Problem description> Find the line with "ATOM 18 N N" in the entries below, then reproduce it and every line after it down to and including the line with "ATOM 22 O O", exactly.

[Data records]
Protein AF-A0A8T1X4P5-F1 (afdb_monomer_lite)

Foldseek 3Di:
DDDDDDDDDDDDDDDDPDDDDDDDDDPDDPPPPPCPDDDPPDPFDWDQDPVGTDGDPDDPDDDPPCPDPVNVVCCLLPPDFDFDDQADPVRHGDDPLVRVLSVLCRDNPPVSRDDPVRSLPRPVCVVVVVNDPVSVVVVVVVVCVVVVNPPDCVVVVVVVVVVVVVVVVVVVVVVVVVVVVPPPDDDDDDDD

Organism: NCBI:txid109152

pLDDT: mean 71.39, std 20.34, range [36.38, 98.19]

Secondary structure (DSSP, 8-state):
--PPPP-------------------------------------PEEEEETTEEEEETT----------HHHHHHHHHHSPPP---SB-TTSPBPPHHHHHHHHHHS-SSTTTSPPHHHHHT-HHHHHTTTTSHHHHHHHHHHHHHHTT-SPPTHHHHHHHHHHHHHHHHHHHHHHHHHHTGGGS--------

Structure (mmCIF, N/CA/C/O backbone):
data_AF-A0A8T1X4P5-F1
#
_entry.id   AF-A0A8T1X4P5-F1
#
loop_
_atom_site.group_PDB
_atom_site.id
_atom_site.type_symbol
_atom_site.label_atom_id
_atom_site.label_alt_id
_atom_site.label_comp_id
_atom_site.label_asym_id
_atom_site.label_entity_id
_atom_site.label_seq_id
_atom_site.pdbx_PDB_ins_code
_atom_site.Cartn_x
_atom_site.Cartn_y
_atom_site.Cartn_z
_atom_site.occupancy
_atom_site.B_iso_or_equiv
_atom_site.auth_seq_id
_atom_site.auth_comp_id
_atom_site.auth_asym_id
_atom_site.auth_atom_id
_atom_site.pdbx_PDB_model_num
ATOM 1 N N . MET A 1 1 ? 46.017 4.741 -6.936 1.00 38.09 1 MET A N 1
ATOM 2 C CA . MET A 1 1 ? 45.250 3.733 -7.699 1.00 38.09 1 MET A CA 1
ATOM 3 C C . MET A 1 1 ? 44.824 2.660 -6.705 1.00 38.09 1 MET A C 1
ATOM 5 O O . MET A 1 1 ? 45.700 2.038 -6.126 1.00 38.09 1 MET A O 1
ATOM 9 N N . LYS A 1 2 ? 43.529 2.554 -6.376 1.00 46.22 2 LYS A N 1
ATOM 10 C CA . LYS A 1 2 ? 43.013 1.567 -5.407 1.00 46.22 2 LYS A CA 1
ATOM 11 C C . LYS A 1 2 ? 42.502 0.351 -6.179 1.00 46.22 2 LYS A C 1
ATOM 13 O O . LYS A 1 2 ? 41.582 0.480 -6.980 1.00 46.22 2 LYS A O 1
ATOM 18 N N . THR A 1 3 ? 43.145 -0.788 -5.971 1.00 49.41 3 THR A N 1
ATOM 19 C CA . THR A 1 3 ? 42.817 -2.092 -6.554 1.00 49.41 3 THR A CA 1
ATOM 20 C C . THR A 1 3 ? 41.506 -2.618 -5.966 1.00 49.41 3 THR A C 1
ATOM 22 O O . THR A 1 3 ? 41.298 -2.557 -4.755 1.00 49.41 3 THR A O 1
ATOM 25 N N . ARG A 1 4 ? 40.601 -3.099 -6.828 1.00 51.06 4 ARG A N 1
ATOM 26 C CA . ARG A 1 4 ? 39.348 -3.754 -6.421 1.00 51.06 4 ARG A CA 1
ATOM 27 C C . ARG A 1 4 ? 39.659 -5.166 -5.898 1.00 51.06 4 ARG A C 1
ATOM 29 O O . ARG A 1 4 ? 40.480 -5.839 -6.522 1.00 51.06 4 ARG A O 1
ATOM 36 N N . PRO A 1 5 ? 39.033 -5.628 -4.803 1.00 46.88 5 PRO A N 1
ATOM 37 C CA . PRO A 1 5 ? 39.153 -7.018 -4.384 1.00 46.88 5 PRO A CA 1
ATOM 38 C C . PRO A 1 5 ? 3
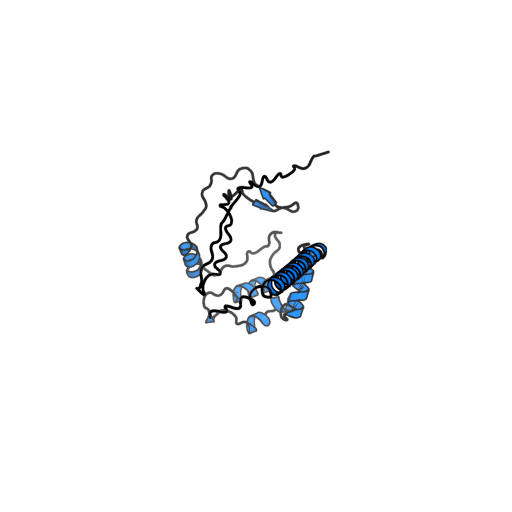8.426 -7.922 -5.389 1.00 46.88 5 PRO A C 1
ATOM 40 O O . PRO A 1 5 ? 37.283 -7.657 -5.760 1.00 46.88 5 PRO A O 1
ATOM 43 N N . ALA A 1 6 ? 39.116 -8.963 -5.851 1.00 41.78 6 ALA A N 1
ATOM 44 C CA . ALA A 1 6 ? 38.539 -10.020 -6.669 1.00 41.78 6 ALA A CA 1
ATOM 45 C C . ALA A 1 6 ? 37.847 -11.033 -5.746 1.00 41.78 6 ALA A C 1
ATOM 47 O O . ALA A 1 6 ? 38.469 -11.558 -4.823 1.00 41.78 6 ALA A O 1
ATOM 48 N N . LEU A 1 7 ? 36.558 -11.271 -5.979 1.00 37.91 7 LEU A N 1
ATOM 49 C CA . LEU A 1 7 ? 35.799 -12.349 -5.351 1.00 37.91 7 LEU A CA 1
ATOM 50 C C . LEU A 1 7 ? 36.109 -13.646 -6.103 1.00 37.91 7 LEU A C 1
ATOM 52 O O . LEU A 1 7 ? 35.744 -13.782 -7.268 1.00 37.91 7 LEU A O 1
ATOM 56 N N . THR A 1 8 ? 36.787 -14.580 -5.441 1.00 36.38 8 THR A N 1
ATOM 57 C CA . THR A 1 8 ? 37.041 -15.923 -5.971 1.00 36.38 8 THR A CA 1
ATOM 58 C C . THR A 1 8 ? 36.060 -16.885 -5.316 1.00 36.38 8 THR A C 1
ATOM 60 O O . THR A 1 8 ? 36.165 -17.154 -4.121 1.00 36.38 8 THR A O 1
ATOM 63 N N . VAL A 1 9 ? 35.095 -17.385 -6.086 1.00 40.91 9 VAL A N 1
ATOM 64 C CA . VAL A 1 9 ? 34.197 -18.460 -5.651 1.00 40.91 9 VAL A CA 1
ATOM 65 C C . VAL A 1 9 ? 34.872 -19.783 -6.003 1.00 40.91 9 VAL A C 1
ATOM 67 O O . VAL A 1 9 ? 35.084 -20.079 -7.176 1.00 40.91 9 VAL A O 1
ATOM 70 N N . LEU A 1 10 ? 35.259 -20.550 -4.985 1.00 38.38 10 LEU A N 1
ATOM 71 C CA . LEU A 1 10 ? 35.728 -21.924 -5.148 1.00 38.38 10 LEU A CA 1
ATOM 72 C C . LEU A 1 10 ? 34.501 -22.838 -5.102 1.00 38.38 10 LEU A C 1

Solution to this problem>
ATOM 18 N N . THR A 1 3 ? 43.145 -0.788 -5.971 1.00 49.41 3 THR A N 1
ATOM 19 C CA . THR A 1 3 ? 42.817 -2.092 -6.554 1.00 49.41 3 THR A CA 1
ATOM 20 C C . THR A 1 3 ? 41.506 -2.618 -5.966 1.00 49.41 3 THR A C 1
ATOM 22 O O . THR A 1 3 ? 41.298 -2.557 -4.755 1.00 49.41 3 THR A O 1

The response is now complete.